Fields of Athenry
By a lonely prison wall
I heard a young girl calling,
Michael they have taken you away,
For you stole Trevelyn’s corn,
So the young might see the morn.
Now a prison ship lies waiting in the bay.
Low lie the Fields of Athenry
Where once we watched the small free birds fly.
Our love was on the wing,
We had dreams and songs to sing,
It’s so lonely round the Fields of Athenry.
By a lonely prison wall
I heard a young man calling,
Nothing matters Mary when you’re free,
Against the Famine and the Crown,
I rebelled they cut me down.
Now you must raise our child with dignity.
Refrein
By a lonely harbour wall
She watched the last star falling,
As the prison ship sailed out against the sky,
For she’ll live in hope and pray
For her love in Botany Bay.
It’s so lonely round the Fields of Athenry.
Refrein
The Galway Girl
Well, I took a stroll on the old long walk
Of a day-i-ay-i-ay
I met a little girl and we stopped to talk
Of a fine soft day-i-ay
And I ask you, friend, what’s a fella to do?

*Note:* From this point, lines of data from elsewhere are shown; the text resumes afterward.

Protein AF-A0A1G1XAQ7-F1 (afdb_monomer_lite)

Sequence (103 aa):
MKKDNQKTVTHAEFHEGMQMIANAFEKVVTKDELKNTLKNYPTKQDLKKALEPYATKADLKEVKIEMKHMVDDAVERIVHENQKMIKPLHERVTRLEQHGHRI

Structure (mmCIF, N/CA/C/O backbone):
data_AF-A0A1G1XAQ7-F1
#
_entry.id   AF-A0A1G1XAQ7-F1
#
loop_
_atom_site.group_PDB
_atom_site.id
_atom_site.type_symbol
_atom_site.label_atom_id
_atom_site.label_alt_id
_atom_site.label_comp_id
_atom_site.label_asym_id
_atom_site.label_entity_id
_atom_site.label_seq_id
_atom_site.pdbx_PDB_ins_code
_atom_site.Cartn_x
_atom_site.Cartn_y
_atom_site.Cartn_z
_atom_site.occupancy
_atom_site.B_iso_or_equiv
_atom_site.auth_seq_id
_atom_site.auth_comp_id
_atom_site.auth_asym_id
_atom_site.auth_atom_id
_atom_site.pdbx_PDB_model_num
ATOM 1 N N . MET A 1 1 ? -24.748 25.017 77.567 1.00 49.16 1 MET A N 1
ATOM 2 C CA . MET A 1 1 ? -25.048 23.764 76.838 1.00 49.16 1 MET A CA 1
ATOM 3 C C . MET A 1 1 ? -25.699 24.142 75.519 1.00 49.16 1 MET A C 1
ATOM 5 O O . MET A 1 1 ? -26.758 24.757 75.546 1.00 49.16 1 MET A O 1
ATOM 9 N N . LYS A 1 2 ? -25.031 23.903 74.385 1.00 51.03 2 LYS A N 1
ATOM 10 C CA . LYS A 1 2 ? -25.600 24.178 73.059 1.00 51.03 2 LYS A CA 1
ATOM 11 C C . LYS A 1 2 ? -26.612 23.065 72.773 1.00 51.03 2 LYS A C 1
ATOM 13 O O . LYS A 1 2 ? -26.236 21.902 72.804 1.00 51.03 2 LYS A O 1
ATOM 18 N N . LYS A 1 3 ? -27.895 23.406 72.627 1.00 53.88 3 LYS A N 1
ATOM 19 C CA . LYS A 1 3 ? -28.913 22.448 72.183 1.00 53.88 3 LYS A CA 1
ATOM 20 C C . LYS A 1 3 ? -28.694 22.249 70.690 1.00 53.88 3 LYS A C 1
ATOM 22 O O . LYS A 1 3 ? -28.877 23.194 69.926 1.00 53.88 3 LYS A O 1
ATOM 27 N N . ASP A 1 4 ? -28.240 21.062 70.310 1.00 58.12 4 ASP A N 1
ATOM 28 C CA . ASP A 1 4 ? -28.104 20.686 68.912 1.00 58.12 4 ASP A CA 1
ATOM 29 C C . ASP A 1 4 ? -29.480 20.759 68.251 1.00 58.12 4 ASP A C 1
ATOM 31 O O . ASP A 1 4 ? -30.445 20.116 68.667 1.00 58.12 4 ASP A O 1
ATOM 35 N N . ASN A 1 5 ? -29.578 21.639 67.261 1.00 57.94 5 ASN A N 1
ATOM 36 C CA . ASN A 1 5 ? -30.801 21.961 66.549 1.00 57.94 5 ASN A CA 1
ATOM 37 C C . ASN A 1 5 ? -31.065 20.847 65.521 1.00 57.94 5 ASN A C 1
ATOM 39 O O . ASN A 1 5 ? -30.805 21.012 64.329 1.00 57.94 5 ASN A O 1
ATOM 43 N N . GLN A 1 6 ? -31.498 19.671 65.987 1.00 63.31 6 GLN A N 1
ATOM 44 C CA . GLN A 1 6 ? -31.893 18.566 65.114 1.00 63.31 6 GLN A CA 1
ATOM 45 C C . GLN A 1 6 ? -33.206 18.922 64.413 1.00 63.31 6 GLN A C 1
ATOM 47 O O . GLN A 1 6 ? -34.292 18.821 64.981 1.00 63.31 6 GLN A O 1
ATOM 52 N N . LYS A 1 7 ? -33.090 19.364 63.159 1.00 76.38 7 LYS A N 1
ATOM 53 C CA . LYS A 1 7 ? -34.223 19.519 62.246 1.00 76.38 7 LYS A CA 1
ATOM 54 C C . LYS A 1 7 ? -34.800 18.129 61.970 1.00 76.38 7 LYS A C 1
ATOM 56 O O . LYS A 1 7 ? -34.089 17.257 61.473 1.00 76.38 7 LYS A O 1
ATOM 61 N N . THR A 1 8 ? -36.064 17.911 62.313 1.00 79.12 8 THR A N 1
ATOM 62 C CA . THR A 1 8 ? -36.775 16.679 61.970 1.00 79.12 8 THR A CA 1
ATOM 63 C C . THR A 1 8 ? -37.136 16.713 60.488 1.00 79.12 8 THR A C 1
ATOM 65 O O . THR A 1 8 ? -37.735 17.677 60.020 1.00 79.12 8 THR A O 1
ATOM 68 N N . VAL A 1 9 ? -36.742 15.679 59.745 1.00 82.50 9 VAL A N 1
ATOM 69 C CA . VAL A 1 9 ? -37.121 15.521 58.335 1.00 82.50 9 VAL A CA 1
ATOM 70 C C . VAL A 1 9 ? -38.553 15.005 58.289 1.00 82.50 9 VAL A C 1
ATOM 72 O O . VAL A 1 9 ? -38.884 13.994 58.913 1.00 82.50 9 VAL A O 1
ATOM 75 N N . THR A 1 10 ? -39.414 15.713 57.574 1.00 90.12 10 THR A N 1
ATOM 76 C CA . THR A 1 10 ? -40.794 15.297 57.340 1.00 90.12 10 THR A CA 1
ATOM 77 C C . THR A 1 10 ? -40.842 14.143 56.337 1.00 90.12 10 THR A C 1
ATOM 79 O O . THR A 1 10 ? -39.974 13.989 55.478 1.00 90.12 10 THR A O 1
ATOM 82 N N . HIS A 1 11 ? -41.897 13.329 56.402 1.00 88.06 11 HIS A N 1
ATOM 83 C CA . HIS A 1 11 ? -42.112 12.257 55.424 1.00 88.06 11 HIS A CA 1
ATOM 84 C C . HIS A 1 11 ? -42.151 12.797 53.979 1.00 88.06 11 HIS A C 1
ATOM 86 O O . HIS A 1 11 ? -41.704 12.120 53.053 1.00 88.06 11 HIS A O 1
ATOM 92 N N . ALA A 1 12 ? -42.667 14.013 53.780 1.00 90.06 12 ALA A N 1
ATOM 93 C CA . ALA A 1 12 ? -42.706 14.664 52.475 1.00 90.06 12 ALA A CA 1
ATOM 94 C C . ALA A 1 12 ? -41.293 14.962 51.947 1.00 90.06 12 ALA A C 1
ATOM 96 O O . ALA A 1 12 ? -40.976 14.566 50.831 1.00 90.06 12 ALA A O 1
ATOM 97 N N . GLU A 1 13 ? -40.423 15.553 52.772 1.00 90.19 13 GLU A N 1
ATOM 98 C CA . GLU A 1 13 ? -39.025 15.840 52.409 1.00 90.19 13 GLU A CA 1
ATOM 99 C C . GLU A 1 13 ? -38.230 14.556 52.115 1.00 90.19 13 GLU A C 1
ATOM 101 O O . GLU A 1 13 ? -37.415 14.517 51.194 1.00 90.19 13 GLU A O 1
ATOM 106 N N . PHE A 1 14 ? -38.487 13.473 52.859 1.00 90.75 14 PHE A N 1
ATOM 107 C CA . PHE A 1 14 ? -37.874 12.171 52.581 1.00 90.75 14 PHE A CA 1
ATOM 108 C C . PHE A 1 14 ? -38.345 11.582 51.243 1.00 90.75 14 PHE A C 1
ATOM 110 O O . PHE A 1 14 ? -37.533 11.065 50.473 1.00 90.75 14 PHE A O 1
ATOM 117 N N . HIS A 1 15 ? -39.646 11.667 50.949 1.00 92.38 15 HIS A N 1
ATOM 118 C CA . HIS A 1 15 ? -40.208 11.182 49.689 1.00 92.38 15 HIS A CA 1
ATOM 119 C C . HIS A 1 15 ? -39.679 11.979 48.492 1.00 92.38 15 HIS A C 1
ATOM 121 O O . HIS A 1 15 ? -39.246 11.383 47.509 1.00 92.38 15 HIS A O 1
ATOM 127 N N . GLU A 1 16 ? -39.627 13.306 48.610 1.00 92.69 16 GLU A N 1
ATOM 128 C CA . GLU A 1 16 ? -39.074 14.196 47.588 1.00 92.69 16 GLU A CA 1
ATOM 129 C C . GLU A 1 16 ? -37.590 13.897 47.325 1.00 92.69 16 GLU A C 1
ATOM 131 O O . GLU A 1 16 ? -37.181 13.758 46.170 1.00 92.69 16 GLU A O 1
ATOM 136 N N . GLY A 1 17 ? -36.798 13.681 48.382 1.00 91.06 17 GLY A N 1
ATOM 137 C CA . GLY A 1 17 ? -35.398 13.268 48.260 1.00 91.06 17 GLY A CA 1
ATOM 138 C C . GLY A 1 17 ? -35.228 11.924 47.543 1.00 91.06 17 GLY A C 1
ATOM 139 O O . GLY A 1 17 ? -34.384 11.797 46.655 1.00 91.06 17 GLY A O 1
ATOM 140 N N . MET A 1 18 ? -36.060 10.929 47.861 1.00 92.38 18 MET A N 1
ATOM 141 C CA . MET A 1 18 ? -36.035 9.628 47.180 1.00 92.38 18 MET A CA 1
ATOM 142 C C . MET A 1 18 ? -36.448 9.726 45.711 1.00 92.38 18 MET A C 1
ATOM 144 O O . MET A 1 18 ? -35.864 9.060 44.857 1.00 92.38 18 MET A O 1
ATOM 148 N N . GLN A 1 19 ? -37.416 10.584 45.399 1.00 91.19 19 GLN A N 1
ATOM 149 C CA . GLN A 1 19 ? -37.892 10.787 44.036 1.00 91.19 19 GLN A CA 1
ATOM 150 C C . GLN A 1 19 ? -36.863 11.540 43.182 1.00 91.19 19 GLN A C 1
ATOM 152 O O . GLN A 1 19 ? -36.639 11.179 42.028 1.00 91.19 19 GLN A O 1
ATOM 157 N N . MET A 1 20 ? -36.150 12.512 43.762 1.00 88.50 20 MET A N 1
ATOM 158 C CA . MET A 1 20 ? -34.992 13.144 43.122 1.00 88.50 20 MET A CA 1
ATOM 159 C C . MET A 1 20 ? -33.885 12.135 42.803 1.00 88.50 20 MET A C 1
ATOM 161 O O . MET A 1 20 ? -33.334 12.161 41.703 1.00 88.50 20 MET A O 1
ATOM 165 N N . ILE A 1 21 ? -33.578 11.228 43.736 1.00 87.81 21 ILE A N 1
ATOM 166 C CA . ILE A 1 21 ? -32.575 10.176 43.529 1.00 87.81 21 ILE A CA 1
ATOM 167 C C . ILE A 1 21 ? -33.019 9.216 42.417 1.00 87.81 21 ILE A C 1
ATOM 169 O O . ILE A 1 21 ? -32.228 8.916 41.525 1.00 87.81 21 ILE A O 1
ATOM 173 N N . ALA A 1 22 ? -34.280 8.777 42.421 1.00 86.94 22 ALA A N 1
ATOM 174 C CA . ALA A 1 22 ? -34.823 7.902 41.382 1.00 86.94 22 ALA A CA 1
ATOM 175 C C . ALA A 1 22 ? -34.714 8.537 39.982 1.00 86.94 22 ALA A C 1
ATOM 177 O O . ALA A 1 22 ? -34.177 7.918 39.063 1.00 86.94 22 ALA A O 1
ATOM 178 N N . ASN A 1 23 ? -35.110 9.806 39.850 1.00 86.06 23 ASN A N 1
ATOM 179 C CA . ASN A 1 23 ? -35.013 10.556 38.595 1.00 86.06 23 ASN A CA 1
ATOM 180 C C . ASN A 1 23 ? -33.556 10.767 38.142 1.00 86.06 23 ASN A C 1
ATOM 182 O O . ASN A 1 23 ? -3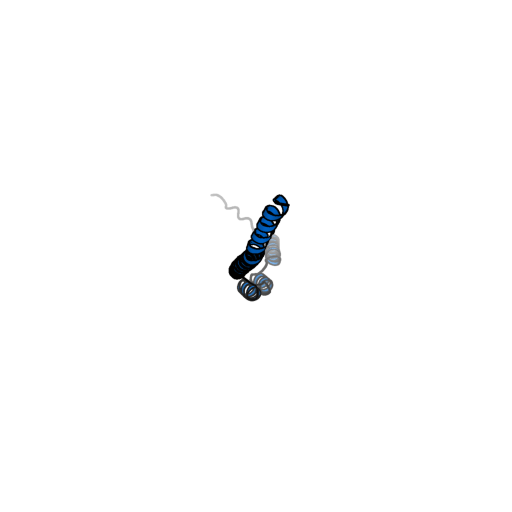3.279 10.852 36.944 1.00 86.06 23 ASN A O 1
ATOM 186 N N . ALA A 1 24 ? -32.610 10.866 39.083 1.00 83.88 24 ALA A N 1
ATOM 187 C CA . ALA A 1 24 ? -31.191 10.989 38.767 1.00 83.88 24 ALA A CA 1
ATOM 188 C C . ALA A 1 24 ? -30.619 9.696 38.165 1.00 83.88 24 ALA A C 1
ATOM 190 O O . ALA A 1 24 ? -29.802 9.772 37.250 1.00 83.88 24 ALA A O 1
ATOM 191 N N . PHE A 1 25 ? -31.064 8.524 38.631 1.00 84.06 25 PHE A N 1
ATOM 192 C CA . PHE A 1 25 ? -30.622 7.226 38.107 1.00 84.06 25 PHE A CA 1
ATOM 193 C C . PHE A 1 25 ? -31.267 6.847 36.771 1.00 84.06 25 PHE A C 1
ATOM 195 O O . PHE A 1 25 ? -30.650 6.125 35.992 1.00 84.06 25 PHE A O 1
ATOM 202 N N . GLU A 1 26 ? -32.453 7.373 36.465 1.00 80.00 26 GLU A N 1
ATOM 203 C CA . GLU A 1 26 ? -33.179 7.089 35.219 1.00 80.00 26 GLU A CA 1
ATOM 204 C C . GLU A 1 26 ? -32.418 7.532 33.951 1.00 80.00 26 GLU A C 1
ATOM 206 O O . GLU A 1 26 ? -32.614 6.979 32.873 1.00 80.00 26 GLU A O 1
ATOM 211 N N . LYS A 1 27 ? -31.506 8.509 34.071 1.00 76.56 27 LYS A N 1
ATOM 212 C CA . LYS A 1 27 ? -30.702 9.042 32.952 1.00 76.56 27 LYS A CA 1
ATOM 213 C C . LYS A 1 27 ? -29.264 8.522 32.911 1.00 76.56 27 LYS A C 1
ATOM 215 O O . LYS A 1 27 ? -28.466 8.991 32.096 1.00 76.56 27 LYS A O 1
ATOM 220 N N . VAL A 1 28 ? -28.896 7.601 33.799 1.00 86.88 28 VAL A N 1
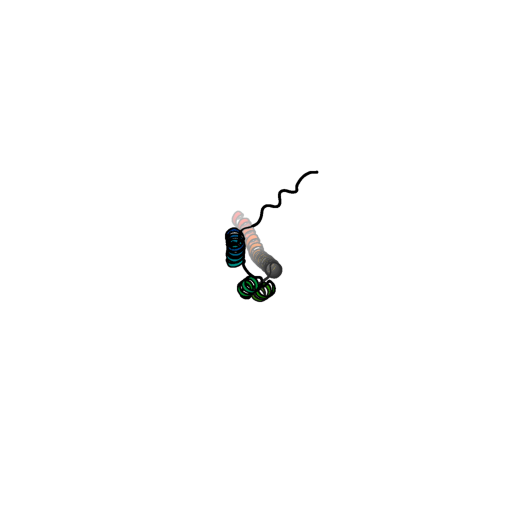ATOM 221 C CA . VAL A 1 28 ? -27.529 7.079 33.864 1.00 86.88 28 VAL A CA 1
ATOM 222 C C . VAL A 1 28 ? -27.372 5.958 32.850 1.00 86.88 28 VAL A C 1
ATOM 224 O O . VAL A 1 28 ? -27.957 4.891 33.003 1.00 86.88 28 VAL A O 1
ATOM 227 N N . VAL A 1 29 ? -26.522 6.181 31.847 1.00 83.81 29 VAL A N 1
ATOM 228 C CA . VAL A 1 29 ? -26.103 5.116 30.932 1.00 83.81 29 VAL A CA 1
ATOM 229 C C . VAL A 1 29 ? -25.352 4.048 31.719 1.00 83.81 29 VAL A C 1
ATOM 231 O O . VAL A 1 29 ? -24.345 4.308 32.385 1.00 83.81 29 VAL A O 1
ATOM 234 N N . THR A 1 30 ? -25.840 2.823 31.617 1.00 88.19 30 THR A N 1
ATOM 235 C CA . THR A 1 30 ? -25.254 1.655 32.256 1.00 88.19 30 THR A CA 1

Because her hair was black and her eyes were blue
And I knew right then, I’d be taking a whirl
Around the Salthill prom with a Galway girl
We were halfway there when the rain came down
Of a day-i-ay-i-ay
She asked me up to her flat downtown
Of a fine soft day-i-ay
And I ask you, friend, what’s a fella to do?
Because her hair was black and her eyes were blue
I took her hand and I give her a twirl
And I lost my heart to a Galway girl
When I woke up, I was all alone
With a broken heart and a ticket home
And I ask you now, tell me what would you do?

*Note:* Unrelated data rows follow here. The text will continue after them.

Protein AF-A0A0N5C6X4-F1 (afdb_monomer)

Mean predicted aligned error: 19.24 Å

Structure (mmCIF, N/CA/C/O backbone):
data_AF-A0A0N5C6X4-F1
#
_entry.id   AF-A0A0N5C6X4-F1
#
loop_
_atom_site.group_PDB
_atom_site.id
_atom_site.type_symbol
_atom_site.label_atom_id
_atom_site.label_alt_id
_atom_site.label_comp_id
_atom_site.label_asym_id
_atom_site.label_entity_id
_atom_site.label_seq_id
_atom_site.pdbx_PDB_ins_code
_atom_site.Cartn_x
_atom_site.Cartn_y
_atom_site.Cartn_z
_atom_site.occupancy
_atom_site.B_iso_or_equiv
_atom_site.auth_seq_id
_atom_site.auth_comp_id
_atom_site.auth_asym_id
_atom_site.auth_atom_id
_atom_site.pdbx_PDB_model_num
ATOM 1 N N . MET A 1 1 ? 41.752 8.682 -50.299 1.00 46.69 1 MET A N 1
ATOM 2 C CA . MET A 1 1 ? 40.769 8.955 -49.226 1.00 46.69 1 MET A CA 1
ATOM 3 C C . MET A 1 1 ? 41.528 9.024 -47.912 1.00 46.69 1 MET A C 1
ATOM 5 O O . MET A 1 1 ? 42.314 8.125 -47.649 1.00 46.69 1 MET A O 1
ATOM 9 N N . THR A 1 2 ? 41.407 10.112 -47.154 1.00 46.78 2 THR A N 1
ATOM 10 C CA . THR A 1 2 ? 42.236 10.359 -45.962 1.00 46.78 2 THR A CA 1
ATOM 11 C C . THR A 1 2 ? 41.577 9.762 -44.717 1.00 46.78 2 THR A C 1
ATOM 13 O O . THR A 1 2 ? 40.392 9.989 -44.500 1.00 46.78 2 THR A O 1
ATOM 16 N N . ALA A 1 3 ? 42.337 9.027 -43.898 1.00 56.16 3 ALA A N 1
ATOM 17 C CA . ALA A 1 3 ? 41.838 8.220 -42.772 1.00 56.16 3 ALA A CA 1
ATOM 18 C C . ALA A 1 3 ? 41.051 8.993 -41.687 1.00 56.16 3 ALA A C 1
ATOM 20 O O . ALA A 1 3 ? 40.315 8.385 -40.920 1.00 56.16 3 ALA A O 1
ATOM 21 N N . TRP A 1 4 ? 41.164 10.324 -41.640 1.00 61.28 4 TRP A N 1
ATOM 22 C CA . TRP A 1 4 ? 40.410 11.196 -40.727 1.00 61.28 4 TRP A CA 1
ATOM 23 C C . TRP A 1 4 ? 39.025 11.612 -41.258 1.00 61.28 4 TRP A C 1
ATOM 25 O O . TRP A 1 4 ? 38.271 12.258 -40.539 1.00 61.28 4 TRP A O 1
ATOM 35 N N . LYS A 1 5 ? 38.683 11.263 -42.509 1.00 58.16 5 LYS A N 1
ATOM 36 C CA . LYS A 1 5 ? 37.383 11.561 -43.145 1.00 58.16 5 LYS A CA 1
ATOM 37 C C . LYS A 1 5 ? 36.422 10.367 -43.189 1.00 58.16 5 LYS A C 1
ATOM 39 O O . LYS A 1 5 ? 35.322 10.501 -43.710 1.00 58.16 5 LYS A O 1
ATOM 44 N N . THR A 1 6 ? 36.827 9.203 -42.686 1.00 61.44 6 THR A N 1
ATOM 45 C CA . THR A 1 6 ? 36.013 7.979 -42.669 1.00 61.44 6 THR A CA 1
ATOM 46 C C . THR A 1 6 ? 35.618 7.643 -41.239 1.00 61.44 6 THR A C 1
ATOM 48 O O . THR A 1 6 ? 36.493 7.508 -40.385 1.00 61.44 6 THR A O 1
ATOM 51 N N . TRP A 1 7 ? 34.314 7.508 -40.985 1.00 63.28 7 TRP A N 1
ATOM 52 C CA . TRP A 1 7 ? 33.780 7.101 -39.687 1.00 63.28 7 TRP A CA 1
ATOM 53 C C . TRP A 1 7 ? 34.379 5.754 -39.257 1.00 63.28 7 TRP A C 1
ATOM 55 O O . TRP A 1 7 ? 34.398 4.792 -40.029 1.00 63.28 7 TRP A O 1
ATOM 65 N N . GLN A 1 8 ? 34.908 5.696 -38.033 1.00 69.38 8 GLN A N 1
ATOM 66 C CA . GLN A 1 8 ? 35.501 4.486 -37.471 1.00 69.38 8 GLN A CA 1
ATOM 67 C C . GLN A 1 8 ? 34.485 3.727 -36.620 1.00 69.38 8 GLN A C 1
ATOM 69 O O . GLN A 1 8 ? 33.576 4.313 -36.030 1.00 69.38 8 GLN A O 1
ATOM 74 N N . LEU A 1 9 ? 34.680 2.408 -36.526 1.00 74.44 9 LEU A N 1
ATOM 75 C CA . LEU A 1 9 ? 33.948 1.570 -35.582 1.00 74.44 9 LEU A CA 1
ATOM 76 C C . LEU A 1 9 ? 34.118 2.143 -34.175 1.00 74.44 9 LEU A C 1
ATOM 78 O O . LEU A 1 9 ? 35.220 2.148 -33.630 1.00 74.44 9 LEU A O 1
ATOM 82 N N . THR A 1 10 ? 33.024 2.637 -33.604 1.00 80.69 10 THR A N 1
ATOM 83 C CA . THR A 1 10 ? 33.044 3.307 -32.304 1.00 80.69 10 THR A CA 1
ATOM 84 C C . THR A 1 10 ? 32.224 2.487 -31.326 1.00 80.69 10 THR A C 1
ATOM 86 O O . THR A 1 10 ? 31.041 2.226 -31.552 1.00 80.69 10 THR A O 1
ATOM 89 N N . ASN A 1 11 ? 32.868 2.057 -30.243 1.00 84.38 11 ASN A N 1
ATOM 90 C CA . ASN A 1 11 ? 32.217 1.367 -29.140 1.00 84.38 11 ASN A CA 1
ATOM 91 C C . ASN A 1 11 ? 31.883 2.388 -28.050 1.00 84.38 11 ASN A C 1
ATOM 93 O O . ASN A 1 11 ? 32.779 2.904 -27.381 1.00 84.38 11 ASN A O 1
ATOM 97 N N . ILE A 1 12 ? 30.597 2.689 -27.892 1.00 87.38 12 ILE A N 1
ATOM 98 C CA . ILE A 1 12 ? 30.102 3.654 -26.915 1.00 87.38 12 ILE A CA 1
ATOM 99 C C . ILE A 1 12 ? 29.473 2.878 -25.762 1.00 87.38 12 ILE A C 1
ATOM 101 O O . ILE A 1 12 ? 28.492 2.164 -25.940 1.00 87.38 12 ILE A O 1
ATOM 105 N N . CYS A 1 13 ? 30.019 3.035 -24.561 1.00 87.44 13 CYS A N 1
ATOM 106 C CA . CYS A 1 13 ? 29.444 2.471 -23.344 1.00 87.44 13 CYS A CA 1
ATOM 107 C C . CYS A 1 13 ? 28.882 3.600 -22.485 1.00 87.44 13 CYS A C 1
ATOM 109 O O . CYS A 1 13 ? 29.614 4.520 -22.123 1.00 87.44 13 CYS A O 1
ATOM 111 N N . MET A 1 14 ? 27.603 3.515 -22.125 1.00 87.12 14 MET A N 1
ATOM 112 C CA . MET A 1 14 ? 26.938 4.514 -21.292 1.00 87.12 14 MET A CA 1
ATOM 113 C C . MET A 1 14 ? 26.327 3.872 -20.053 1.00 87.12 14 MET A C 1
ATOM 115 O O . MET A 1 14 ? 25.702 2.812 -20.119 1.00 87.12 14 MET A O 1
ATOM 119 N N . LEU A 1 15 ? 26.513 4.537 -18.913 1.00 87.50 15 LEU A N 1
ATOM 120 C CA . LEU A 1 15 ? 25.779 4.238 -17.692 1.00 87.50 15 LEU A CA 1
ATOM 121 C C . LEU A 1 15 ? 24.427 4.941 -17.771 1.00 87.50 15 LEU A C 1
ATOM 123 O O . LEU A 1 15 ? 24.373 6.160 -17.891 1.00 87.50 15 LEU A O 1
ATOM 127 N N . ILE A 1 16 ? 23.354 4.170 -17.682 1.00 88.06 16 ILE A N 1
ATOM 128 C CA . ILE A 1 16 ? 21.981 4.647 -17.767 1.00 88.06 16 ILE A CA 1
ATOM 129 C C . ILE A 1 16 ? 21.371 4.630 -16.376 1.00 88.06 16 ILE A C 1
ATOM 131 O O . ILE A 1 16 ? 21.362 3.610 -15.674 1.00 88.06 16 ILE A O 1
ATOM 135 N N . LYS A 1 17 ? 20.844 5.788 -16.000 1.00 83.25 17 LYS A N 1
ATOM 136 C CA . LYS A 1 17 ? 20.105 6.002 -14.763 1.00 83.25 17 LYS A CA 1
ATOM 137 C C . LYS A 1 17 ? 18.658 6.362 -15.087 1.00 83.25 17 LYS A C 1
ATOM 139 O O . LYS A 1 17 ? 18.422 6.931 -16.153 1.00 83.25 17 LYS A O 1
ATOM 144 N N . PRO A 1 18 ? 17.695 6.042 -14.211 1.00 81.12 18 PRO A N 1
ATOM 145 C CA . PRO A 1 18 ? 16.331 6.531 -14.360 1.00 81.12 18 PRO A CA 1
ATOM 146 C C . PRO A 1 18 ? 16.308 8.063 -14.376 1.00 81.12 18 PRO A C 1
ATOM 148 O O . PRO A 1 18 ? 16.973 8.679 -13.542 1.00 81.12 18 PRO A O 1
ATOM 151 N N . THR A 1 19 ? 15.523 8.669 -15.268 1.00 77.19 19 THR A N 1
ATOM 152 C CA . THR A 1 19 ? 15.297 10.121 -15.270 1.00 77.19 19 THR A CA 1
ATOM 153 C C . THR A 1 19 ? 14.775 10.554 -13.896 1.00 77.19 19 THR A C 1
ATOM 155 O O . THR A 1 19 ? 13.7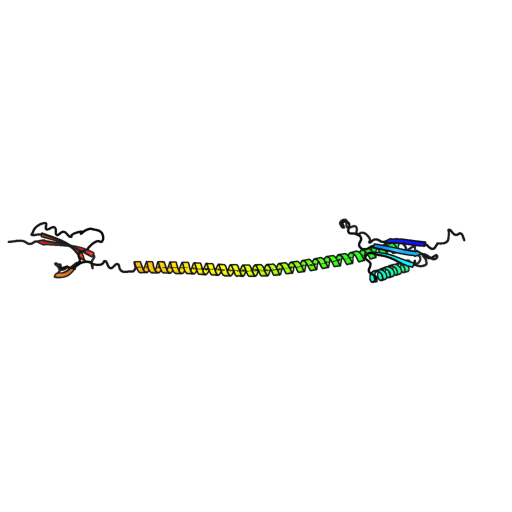26 10.077 -13.447 1.00 77.19 19 THR A O 1
ATOM 158 N N . GLU A 1 20 ? 15.513 11.426 -13.201 1.00 67.62 20 GLU A N 1
ATOM 159 C CA . GLU A 1 20 ? 15.108 11.925 -11.887 1.00 67.62 20 GLU A CA 1
ATOM 160 C C . GLU A 1 20 ? 13.858 12.801 -12.027 1.00 67.62 20 GLU A C 1
ATOM 162 O O . GLU A 1 20 ? 13.830 13.789 -12.761 1.00 67.62 20 GLU A O 1
ATOM 167 N N . SER A 1 21 ? 12.795 12.440 -11.310 1.00 54.25 21 SER A N 1
ATOM 168 C CA . SER A 1 21 ? 11.635 13.314 -11.174 1.00 54.25 21 SER A CA 1
ATOM 169 C C . SER A 1 21 ? 12.018 14.491 -10.274 1.00 54.25 21 SER A C 1
ATOM 171 O O . SER A 1 21 ? 12.514 14.280 -9.172 1.00 54.25 21 SER A O 1
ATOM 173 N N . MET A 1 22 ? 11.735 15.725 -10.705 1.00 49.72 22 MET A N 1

If her hair was black and her eyes were blue
‘Cause I’ve traveled around, I’ve been all over this world
Boys, I ain’t never seen nothing like a Galway girl
Cockles and mussels / Molly Malone
In Dublin’s fair city, where girls are so pretty,
I first set my eyes on sweet Molly Malone.
As she wheel’d her wheelbarrow,
thro’ streets broad and narrow,
crying: ‘Cockles and mussels, alive, alive oh’.
‘Alive, alive oh, alive, alive oh’,
crying ‘Cockles and mussels, alive, alive oh’.
She was a fishmonger, and sure ‘t was no wonder,
for so were her father and mother before.
And they each wheel’d their barrow,
thro’ streets broad and narrow,
crying: ‘Cockles and mussels, alive, alive oh’.
She died of a fever, and no one could save her,
and that was the end of sweet Molly Malone.
Her ghost wheels her barrow,
thro’ streets broad and narrow,
crying: ‘Cockles and mussels, alive, alive oh’.